THE STILLS | LOGIC WILL BREAK YOUR HEART
The debut album from Montreal-based indie outfit The Stills was a dark, art-pop retro-infused masterwork that established the band’s songwriting abilities and sense of morose. Influenced by acts like The Smiths, Radiohead, Echo & The Bunnymen and Joy Division, the album is rich and saturated with reverbs, elegant guitars, and punchy drums.
Lyrically the album speaks of heartbreak, misery, losing friends, hating friends, and the process of change. It’s a sad-rock album for the trendy youth of its hey day, circa 2004 right smack in the middle of the indie-garage resurgence. It still holds up today as being as pleasing continuously listenable as when it was released, still danceable, and still overwhelmingly contagious.
The disco romp of “Still In Love Song” is both rosy and soaked in despair, while “Lola Stars and Stripes” and “Gender Bombs” cut through with sharp vocal melodies and bombastic drumming. Vocalist Tim Flectcher offers quirky lyrics that drip with a nostalgic hopeless longing for something forever unattainable and out of place.
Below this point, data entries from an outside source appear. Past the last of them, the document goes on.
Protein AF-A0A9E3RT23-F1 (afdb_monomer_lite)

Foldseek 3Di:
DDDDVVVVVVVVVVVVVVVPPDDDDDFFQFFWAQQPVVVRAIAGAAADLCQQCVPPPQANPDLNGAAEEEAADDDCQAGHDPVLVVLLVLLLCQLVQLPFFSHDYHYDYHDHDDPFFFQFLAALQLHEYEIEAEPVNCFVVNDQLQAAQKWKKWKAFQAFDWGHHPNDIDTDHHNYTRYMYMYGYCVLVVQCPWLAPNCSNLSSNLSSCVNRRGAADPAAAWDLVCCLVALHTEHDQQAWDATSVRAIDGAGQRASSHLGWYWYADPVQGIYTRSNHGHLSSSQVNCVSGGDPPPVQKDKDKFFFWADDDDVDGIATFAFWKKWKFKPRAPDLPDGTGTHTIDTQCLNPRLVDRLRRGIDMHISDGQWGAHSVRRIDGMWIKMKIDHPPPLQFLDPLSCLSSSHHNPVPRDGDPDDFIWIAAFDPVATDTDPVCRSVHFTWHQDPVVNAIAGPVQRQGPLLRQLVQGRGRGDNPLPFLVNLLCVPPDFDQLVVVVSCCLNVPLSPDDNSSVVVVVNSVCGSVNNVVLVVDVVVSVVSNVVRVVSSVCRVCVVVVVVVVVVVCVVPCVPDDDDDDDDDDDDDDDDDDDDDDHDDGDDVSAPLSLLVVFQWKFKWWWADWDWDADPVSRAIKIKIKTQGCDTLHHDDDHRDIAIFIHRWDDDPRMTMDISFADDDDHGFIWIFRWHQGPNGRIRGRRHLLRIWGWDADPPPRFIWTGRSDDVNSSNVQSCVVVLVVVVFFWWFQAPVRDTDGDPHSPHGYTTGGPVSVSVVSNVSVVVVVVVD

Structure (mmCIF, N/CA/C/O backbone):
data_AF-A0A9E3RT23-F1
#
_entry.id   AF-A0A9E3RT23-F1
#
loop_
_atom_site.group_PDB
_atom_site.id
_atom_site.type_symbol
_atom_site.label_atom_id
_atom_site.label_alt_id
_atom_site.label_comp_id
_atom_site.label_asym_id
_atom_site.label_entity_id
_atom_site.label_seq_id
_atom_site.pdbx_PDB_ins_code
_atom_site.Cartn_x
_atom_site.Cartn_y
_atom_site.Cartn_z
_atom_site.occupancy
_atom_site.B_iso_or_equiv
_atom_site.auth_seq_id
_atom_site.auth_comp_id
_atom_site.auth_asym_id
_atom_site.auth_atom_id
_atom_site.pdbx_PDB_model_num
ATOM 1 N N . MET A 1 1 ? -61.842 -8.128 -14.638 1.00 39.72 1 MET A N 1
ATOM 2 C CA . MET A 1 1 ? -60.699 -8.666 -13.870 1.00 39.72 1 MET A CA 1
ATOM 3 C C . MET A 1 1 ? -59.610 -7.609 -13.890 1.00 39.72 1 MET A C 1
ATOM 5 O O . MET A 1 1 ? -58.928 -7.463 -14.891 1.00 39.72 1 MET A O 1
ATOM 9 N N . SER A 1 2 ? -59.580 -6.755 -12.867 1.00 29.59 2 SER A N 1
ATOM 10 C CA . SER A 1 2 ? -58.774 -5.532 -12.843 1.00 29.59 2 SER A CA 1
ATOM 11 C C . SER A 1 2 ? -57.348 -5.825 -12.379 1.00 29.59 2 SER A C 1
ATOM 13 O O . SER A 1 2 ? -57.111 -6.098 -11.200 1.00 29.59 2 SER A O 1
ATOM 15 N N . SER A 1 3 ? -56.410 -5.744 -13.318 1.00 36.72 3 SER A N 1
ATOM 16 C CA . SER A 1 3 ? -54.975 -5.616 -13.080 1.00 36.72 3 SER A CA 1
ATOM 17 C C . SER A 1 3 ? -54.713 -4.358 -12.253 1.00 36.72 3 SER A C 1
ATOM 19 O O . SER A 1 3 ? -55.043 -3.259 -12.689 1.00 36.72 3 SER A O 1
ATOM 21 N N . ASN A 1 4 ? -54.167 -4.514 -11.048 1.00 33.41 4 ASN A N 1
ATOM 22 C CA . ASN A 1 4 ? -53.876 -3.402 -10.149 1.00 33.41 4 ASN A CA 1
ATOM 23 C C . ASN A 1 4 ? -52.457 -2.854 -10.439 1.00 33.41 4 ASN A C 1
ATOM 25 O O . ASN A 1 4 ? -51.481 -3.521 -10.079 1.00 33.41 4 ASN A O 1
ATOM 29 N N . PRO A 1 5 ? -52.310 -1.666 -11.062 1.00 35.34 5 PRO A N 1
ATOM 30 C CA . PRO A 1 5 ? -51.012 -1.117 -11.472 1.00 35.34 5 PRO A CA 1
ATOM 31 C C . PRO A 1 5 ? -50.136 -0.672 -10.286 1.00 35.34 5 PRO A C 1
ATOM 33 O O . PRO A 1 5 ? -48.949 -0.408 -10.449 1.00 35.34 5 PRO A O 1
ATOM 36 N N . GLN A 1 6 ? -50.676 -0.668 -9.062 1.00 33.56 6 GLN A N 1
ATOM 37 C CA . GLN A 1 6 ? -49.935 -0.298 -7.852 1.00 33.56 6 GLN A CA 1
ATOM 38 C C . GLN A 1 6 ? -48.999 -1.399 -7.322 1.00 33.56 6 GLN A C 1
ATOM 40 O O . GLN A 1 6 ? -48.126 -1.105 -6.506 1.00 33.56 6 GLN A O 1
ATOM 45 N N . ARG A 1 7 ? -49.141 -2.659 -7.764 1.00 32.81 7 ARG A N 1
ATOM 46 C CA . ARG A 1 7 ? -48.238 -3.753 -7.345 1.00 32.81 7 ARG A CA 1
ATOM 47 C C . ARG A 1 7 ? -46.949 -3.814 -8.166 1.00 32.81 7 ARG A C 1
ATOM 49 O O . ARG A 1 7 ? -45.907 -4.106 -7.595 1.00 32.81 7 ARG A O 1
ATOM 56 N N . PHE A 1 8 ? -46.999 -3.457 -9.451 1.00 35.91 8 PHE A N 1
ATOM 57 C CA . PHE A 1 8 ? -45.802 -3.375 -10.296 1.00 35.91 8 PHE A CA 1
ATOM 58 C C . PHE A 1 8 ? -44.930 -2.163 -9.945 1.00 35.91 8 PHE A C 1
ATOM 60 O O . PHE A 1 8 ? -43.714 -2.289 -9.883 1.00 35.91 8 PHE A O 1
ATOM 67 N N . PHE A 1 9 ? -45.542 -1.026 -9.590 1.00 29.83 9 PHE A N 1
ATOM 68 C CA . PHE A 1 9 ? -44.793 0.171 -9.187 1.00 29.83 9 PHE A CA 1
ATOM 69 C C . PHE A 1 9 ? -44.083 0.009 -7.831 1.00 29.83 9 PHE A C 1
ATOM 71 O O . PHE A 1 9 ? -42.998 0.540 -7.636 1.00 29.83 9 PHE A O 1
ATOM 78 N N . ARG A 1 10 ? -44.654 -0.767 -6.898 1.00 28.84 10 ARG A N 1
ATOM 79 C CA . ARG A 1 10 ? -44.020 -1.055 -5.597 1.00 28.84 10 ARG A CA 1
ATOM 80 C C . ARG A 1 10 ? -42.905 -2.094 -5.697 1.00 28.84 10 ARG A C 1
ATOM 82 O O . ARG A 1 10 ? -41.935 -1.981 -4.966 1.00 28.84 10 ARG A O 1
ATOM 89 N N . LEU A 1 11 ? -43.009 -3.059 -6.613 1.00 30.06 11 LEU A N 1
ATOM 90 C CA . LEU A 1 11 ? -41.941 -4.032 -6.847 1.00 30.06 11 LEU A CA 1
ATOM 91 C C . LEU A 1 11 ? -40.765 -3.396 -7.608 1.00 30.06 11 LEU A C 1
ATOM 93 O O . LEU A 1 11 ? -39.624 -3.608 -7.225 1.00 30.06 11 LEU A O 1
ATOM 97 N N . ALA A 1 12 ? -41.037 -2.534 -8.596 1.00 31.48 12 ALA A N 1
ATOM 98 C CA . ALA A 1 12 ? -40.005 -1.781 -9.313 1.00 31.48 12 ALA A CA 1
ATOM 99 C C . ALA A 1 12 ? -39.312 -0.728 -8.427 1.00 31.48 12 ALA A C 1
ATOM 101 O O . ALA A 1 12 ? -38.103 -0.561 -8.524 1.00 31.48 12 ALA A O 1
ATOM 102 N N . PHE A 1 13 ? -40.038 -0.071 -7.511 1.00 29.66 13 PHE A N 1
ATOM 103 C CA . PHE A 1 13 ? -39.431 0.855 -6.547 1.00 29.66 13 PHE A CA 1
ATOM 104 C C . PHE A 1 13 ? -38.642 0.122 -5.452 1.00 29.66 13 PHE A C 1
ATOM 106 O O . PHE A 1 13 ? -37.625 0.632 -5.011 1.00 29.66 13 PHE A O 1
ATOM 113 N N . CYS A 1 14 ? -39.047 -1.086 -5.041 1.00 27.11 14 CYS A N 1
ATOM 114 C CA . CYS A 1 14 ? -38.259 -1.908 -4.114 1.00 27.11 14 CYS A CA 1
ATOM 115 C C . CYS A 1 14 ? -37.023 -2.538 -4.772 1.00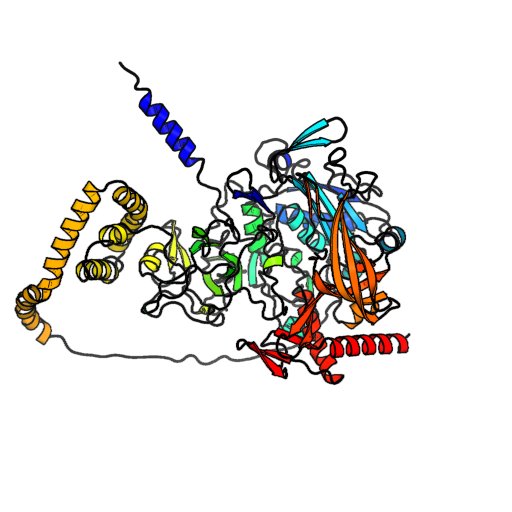 27.11 14 CYS A C 1
ATOM 117 O O . CYS A 1 14 ? -36.032 -2.721 -4.080 1.00 27.11 14 CYS A O 1
ATOM 119 N N . VAL A 1 15 ? -37.051 -2.829 -6.078 1.00 30.31 15 VAL A N 1
ATOM 120 C CA . VAL A 1 15 ? -35.871 -3.300 -6.826 1.00 30.31 15 VAL A CA 1
ATOM 121 C C . VAL A 1 15 ? -34.931 -2.134 -7.162 1.00 30.31 15 VAL A C 1
ATOM 123 O O . VAL A 1 15 ? -33.733 -2.273 -6.961 1.00 30.31 15 VAL A O 1
ATOM 126 N N . MET A 1 16 ? -35.443 -0.948 -7.523 1.00 27.14 16 MET A N 1
ATOM 127 C CA . MET A 1 16 ? -34.602 0.252 -7.688 1.00 27.14 16 MET A CA 1
ATOM 128 C C . MET A 1 16 ? -34.065 0.804 -6.358 1.00 27.14 16 MET A C 1
ATOM 130 O O . MET A 1 16 ? -32.927 1.252 -6.311 1.00 27.14 16 MET A O 1
ATOM 134 N N . ALA A 1 17 ? -34.817 0.720 -5.255 1.00 28.42 17 ALA A N 1
ATOM 135 C CA . ALA A 1 17 ? -34.315 1.090 -3.927 1.00 28.42 17 ALA A CA 1
ATOM 136 C C . ALA A 1 17 ? -33.358 0.037 -3.334 1.00 28.42 17 ALA A C 1
ATOM 138 O O . ALA A 1 17 ? -32.534 0.381 -2.493 1.00 28.42 17 ALA A O 1
ATOM 139 N N . ALA A 1 18 ? -33.435 -1.225 -3.778 1.00 28.02 18 ALA A N 1
ATOM 140 C CA . ALA A 1 18 ? -32.451 -2.259 -3.446 1.00 28.02 18 ALA A CA 1
ATOM 141 C C . ALA A 1 18 ? -31.179 -2.170 -4.307 1.00 28.02 18 ALA A C 1
ATOM 143 O O . ALA A 1 18 ? -30.138 -2.659 -3.886 1.00 28.02 18 ALA A O 1
ATOM 144 N N . MET A 1 19 ? -31.242 -1.512 -5.470 1.00 27.69 19 MET A N 1
ATOM 145 C CA . MET A 1 19 ? -30.087 -1.246 -6.338 1.00 27.69 19 MET A CA 1
ATOM 146 C C . MET A 1 19 ? -29.376 0.086 -6.038 1.00 27.69 19 MET A C 1
ATOM 148 O O . MET A 1 19 ? -28.356 0.371 -6.648 1.00 27.69 19 MET A O 1
ATOM 152 N N . MET A 1 20 ? -29.865 0.886 -5.082 1.00 31.98 20 MET A N 1
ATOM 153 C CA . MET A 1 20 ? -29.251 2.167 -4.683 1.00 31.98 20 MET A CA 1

It is this sense of displacement and longing that makes the album such a wonderful experience. Each song yearns for something just out of reach. The guitar line in “Ready For It” shines sprightly while the pads and synths create an atmosphere of lost memories and faded wishes. “Let’s Roll” expands into exuberant refrains as Fletcher croons the song’s title with pristine sincerity.
“Animals And Insects” is mopey but charming as Fletcher questions what it means to get high. It’s chorus is one of a kind; merely the three words “Oh my God…” repeated over and over in a disenchanted and romantic tone. It’s one of the most unique choruses you’ll ever hear and always strikes the ears and the gut just right.
“Fevered” keeps the chills rolling as the band’s energy moves like wind through the dark lonesome streets, proving the album’s strength is in its danceability to sorrow ratio. No band has ever been so buoyant yet so bleary at the same time.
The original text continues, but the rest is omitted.